Sportelli: Belluno 3 (Belluno, Feltre, Sedico); Padova 7 (Camposampiero, Vigodarzere, Abano Terme, Cadoneghe, Conselve, Montagnana, Solesino); Rovigo 2 (Adria, Lendinara); Treviso 4 (Asolo, Pieve di Soligo, Valdobbiadene, Vedelago); Venezia 8 (Jesolo, Musile, Venezia Cannareggio, Lido di Venezia, Mira, Venezia, Mirano, Cavarzere); Vicenza 8 (Arzignano, Bassano del Grappa, Belvedere di Tezze, Cassola, Lusiana Conco, Marostica, Pozzoleone, Valbrenta); Verona 6 (Bussolengo, Caprino Veronese, Negrar, Pescantina, San Giovanni Lupatoto, Sona).

“Tra le case rifugio 16 sono di tipo A ossia ad indirizzo segreto – aggiunge l’Assessore –. Tutta la rete è in linea con un’offerta vasta che per essere sempre più performante conta su un valido coordinamento. Anche per questo assume notevole rilevanza il Tavolo di Coordinamento Regionale per la Prevenzione e il Contrasto alla Violenza Contro le Donne, insediatosi il febbraio scorso per riunire rappresentanti di tutti gli enti istituzionali, come quelli locali, le Prefetture, le Forze dell’Ordine, l’Ufficio Scolastico, l’ANCI, l’Università, le istituzioni sanitarie e sociosanitarie e anche la Corte d’Appello”.

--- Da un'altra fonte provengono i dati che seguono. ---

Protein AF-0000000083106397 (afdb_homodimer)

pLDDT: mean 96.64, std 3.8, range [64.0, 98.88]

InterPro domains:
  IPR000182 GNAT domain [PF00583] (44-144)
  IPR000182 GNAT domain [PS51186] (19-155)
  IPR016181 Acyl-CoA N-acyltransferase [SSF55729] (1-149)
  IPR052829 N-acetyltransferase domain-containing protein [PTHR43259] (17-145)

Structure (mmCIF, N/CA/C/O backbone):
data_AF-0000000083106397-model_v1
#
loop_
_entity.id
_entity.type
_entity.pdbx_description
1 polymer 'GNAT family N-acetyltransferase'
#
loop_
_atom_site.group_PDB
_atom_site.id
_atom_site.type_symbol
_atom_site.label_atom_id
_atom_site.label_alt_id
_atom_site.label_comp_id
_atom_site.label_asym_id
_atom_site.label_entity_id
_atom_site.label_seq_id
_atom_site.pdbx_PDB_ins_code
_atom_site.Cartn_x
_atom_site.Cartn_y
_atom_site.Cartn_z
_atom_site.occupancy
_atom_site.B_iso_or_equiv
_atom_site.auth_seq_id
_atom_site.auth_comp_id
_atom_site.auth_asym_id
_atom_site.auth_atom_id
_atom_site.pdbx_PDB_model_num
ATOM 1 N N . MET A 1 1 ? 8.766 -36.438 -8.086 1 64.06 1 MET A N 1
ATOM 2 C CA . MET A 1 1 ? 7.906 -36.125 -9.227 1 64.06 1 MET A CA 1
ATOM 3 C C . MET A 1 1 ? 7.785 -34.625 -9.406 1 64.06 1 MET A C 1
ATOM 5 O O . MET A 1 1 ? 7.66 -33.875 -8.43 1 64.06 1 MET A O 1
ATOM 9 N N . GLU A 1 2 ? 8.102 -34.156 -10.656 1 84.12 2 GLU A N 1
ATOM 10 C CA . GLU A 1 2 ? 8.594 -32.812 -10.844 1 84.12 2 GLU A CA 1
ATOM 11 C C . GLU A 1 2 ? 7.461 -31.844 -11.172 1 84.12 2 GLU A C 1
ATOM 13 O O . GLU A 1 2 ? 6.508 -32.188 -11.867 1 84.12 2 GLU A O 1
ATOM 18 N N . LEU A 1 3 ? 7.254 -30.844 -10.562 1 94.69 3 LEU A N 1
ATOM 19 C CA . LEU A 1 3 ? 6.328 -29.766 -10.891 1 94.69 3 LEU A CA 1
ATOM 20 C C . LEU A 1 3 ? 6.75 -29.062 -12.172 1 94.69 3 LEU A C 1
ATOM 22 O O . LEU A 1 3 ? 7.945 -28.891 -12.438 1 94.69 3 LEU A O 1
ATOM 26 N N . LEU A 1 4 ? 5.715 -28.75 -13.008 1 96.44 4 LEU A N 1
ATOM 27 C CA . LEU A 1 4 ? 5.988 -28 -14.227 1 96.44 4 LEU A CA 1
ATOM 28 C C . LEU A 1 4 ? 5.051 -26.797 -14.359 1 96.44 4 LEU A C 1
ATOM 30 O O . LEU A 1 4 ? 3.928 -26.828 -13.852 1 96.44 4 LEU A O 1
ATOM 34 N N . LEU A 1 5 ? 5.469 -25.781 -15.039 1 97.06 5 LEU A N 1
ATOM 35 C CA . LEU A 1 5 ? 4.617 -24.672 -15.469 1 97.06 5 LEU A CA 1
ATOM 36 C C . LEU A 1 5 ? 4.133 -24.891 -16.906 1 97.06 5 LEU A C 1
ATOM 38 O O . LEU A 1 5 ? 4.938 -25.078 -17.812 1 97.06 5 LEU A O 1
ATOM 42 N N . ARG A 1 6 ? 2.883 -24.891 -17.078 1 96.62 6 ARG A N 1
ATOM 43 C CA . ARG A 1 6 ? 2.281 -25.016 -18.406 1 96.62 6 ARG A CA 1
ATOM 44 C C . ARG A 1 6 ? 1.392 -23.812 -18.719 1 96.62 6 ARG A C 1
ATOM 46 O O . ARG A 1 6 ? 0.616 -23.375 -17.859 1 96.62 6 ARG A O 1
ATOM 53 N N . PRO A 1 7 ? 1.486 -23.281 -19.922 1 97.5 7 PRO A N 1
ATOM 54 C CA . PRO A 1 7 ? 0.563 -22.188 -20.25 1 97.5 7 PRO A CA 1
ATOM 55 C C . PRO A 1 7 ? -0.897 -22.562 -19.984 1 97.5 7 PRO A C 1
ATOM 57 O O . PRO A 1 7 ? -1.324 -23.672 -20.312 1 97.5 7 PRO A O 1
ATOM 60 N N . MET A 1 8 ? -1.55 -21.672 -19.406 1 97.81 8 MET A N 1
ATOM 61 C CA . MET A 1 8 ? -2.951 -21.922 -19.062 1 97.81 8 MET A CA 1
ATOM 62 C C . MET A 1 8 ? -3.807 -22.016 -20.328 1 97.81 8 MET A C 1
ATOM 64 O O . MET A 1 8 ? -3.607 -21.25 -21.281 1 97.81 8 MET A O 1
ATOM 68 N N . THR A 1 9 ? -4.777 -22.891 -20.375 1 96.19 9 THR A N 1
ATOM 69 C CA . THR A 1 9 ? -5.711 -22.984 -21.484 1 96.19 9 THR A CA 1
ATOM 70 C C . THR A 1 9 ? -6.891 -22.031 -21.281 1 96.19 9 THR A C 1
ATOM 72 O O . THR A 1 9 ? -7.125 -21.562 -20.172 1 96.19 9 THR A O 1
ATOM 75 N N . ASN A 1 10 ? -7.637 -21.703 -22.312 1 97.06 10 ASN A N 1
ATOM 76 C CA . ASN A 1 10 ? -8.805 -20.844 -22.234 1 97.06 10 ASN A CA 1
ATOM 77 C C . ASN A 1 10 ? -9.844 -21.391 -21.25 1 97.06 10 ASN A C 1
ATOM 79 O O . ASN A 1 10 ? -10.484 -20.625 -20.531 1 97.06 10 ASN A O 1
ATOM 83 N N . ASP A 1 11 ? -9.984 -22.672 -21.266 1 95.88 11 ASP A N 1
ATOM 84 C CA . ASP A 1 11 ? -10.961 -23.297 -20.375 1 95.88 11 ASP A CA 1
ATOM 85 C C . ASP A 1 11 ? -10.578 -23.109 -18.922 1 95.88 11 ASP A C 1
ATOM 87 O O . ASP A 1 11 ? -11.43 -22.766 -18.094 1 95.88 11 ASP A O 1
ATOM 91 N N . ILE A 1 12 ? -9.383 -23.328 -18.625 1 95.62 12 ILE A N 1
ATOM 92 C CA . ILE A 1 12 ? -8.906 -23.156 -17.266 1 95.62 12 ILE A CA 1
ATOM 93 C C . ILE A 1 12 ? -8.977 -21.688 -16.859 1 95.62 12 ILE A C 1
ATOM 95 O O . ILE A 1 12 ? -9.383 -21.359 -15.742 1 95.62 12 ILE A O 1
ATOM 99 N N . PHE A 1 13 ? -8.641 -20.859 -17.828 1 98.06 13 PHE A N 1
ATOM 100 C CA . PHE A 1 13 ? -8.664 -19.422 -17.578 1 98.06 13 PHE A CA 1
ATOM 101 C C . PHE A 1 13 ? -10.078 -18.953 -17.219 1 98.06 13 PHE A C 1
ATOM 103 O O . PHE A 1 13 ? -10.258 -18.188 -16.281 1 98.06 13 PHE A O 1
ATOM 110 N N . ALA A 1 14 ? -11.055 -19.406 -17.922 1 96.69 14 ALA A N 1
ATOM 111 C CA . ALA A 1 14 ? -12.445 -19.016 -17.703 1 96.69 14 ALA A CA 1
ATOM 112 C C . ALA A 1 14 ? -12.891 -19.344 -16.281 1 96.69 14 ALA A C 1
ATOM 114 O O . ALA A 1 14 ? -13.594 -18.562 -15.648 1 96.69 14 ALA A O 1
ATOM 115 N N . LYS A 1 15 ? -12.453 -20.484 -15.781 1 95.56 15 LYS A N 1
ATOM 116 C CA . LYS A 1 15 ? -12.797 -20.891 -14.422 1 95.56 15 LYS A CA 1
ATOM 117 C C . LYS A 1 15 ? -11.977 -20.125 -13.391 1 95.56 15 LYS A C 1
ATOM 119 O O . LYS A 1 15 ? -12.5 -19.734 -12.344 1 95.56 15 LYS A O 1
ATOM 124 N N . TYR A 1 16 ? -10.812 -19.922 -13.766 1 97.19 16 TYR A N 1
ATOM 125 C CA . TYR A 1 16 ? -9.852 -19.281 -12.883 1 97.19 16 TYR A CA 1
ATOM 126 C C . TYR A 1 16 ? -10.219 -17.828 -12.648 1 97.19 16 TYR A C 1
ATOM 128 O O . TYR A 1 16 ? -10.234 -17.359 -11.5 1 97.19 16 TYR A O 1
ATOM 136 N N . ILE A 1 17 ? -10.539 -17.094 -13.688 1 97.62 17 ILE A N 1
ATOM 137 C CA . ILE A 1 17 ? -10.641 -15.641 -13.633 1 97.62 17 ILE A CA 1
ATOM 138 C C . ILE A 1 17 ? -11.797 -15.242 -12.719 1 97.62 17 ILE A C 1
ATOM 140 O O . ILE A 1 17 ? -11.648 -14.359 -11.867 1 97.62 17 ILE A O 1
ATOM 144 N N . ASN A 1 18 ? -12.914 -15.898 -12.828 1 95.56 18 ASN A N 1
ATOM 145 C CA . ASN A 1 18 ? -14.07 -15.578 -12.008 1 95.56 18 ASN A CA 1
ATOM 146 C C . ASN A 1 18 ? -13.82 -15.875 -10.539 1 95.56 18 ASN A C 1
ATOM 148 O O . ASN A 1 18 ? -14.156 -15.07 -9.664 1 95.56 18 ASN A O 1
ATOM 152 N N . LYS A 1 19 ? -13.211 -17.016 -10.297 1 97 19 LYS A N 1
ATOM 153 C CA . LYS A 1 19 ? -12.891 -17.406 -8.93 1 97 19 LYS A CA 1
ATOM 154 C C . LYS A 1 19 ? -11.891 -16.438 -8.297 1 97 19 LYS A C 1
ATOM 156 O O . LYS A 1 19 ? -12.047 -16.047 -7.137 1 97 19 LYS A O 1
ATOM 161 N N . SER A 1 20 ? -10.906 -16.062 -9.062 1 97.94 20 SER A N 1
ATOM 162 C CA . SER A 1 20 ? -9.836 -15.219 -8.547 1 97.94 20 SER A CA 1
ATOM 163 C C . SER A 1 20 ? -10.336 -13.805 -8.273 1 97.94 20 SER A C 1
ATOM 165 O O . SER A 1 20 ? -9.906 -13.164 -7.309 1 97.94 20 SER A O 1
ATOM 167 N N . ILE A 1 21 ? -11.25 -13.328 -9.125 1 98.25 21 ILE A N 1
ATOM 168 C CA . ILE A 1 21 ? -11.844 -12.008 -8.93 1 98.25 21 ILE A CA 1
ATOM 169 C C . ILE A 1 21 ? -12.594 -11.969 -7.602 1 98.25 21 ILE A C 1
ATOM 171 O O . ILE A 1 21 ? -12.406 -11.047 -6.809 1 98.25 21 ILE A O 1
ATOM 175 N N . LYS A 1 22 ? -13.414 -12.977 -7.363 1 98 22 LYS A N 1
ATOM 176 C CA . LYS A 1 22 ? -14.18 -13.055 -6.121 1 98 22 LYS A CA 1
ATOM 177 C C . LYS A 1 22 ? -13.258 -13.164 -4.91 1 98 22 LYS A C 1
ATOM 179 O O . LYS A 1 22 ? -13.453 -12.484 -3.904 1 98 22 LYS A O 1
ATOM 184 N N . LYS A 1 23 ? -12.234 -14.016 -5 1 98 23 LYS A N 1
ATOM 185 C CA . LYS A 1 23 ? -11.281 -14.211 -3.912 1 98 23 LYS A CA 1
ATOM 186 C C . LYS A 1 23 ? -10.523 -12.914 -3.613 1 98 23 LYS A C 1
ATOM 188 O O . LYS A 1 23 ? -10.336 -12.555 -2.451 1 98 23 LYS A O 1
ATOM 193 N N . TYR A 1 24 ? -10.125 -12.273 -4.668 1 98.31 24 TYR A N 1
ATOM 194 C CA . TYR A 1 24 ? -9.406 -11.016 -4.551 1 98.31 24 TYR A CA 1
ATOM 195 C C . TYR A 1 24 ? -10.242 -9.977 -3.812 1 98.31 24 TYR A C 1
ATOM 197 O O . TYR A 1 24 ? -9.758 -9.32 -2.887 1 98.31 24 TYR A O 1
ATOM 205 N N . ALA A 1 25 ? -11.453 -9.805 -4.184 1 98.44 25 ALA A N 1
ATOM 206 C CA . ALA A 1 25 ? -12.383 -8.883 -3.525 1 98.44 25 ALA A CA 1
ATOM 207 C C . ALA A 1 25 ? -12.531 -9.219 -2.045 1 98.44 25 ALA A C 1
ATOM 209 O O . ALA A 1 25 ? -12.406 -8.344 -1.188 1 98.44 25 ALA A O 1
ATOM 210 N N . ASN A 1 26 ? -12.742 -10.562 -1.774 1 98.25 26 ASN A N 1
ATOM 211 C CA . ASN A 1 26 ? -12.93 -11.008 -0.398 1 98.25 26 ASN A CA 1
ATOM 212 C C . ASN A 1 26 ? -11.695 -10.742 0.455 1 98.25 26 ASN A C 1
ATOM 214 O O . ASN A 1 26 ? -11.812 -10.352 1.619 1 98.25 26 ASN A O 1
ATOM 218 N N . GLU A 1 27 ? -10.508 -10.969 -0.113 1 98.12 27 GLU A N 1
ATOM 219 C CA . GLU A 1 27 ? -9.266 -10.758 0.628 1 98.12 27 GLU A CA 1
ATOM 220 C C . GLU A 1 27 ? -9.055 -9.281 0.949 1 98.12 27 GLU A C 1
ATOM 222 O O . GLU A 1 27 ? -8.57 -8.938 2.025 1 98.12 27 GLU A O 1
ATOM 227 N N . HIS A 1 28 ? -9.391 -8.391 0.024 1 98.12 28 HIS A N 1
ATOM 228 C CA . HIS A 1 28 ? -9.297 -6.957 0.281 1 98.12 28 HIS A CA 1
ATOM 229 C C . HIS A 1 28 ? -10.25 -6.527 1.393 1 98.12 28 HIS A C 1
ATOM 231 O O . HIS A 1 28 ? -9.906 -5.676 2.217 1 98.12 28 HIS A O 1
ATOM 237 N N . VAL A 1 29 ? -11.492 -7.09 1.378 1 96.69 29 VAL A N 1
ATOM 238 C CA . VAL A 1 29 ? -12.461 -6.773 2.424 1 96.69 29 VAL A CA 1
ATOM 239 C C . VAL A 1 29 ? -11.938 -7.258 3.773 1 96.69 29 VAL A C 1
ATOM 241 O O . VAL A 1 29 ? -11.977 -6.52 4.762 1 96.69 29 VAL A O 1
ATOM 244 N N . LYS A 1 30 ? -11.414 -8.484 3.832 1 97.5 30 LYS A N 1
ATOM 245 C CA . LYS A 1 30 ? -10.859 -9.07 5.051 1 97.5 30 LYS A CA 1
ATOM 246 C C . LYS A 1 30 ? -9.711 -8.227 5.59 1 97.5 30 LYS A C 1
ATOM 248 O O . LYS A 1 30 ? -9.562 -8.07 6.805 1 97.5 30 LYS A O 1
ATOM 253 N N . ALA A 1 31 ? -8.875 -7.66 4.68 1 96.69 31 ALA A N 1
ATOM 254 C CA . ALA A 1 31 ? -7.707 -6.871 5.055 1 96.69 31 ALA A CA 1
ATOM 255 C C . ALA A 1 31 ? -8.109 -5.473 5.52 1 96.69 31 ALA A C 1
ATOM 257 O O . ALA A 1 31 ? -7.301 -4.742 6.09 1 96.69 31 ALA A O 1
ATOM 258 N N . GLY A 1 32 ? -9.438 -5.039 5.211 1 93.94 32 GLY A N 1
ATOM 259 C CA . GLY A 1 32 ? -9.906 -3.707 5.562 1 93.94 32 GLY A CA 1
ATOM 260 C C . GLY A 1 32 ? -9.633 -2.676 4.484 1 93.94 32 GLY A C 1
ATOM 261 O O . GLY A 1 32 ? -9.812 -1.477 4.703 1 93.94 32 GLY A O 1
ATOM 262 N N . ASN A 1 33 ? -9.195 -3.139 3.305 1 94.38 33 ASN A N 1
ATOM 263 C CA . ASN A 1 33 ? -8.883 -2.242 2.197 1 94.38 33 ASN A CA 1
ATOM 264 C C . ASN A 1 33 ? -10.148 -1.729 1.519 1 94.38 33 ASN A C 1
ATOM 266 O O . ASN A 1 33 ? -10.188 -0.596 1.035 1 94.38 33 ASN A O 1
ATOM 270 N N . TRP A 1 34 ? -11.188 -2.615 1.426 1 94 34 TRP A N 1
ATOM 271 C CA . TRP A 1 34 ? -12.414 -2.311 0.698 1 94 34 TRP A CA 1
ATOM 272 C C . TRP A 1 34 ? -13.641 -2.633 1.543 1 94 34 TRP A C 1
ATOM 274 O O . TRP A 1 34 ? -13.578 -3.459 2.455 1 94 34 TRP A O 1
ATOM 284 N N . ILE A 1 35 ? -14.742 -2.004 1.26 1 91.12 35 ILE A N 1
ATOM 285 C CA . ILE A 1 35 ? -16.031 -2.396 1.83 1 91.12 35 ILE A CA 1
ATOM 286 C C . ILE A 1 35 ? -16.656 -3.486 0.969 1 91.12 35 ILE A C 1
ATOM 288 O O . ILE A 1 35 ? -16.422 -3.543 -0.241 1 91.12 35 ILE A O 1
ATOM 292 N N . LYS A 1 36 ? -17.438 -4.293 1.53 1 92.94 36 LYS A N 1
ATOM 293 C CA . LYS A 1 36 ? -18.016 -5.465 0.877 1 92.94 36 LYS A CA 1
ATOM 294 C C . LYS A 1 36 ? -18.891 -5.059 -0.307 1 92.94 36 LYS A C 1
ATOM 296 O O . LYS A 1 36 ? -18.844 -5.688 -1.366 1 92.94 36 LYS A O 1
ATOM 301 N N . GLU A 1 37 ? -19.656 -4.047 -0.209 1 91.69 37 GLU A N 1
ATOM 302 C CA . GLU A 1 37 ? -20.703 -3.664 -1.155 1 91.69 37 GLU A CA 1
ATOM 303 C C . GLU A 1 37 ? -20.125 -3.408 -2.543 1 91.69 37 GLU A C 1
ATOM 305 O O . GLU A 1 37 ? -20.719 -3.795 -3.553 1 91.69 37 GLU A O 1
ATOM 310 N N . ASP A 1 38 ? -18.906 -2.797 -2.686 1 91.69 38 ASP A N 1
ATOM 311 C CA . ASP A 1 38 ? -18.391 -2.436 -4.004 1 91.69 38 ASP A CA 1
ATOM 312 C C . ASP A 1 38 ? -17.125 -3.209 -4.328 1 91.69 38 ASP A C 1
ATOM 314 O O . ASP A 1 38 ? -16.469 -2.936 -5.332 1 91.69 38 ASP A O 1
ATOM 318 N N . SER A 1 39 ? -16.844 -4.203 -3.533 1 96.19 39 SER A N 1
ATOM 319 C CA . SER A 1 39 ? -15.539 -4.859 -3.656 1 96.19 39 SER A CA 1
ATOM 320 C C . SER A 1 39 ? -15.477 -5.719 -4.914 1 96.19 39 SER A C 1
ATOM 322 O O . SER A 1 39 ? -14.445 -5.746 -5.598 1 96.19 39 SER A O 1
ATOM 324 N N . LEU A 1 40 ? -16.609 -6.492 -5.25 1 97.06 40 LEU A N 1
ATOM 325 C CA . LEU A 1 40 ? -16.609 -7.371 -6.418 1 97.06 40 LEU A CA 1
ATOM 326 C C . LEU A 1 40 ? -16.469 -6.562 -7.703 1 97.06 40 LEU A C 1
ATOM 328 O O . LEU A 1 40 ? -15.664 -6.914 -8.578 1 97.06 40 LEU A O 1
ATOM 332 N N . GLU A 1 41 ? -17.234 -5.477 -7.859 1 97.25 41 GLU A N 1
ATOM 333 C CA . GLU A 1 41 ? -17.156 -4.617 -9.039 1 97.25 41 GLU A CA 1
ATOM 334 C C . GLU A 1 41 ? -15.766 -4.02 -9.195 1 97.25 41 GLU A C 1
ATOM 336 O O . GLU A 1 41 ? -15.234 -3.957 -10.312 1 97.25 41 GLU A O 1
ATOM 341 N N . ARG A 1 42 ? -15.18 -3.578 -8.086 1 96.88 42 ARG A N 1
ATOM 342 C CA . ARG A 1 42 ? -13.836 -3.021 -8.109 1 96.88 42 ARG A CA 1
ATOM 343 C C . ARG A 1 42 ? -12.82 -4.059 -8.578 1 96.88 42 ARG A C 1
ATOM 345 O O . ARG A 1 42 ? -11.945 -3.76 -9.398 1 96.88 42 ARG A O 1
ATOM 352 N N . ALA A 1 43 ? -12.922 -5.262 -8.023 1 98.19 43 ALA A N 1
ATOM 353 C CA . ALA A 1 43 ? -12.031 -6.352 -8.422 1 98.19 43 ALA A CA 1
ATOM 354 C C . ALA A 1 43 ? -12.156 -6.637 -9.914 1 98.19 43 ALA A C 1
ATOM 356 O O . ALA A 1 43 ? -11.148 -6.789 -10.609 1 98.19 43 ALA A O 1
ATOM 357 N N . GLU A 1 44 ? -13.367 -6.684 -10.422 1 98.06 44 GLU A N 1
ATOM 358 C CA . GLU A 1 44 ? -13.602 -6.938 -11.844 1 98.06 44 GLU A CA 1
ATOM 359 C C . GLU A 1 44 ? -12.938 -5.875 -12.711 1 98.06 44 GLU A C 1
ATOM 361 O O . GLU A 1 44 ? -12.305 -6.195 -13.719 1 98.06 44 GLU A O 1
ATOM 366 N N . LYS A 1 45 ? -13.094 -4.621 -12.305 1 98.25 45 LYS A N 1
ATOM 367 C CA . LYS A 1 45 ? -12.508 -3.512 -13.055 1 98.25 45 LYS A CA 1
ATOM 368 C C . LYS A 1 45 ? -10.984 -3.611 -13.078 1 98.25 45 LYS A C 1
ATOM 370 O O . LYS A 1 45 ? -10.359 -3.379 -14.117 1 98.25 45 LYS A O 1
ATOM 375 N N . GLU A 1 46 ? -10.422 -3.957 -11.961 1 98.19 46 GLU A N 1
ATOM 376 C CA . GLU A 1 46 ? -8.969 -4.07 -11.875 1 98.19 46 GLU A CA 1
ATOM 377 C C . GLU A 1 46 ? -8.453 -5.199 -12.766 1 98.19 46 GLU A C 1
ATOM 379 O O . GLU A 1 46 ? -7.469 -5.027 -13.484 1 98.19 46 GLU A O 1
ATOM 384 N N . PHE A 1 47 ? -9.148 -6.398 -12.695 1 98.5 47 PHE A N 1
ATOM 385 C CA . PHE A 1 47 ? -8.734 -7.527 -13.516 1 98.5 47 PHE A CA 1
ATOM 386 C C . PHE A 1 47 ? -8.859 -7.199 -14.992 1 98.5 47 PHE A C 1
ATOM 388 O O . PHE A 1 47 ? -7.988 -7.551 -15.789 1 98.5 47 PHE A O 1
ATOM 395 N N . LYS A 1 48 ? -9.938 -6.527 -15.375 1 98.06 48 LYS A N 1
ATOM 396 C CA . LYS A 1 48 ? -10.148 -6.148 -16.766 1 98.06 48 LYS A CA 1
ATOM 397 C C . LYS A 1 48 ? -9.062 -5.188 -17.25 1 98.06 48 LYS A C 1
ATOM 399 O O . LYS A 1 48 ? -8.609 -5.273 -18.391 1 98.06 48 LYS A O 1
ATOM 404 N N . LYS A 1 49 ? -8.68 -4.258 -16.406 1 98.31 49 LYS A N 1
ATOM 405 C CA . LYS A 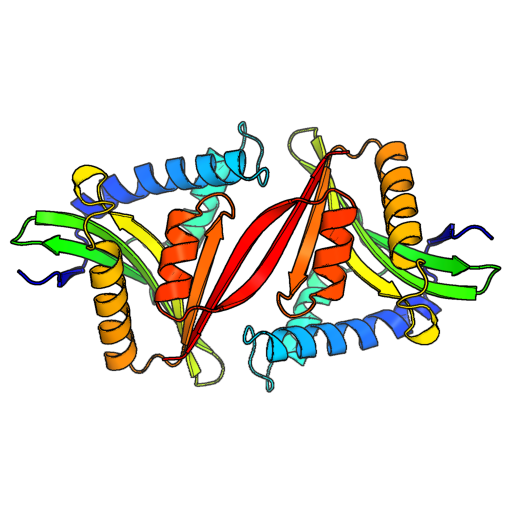1 49 ? -7.613 -3.316 -16.75 1 98.31 49 LYS A CA 1
ATOM 406 C C . LYS A 1 49 ? -6.285 -4.039 -16.953 1 98.31 49 LYS A C 1
ATOM 408 O O . LYS A 1 49 ? -5.512 -3.695 -17.844 1 98.31 49 LYS A O 1
ATOM 413 N N . LEU A 1 50 ? -6.012 -5.094 -16.109 1 98.5 50 LEU A N 1
ATOM 414 C CA . LEU A 1 50 ? -4.742 -5.812 -16.141 1 98.5 50 LEU A CA 1
ATOM 415 C C . LEU A 1 50 ? -4.699 -6.789 -17.312 1 98.5 50 LEU A C 1
ATOM 417 O O . LEU A 1 50 ? -3.645 -7.004 -17.906 1 98.5 50 LEU A O 1
ATOM 421 N N . LEU A 1 51 ? -5.871 -7.391 -17.594 1 98.69 51 LEU A N 1
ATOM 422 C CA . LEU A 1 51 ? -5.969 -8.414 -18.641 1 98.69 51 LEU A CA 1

L’attenzione verso questa piaga sociale è massima da parte della Regione – conclude l’Assessore – come conferma la copertura di risorse garantita con l’erogazione di fondi regionali 2022 per 1 milione di euro, in aumento di 300mila euro rispetto al 2021, e prevedendo analoga copertura finanziaria nel 2023. Copertura che si accompagna alla programmazione dei fondi statali per circa 2 milioni 355 mila euro. La consapevolezza di poter intervenire con risorse certe, infatti, è il primo dovere verso le vittime per poter agire con l’assistenza necessaria ma anche su altri fronti come la rete di intercettazione del fenomeno, la presa in carico degli autori di violenza, l’informazione sempre più allargata e la formazione continua del personale”.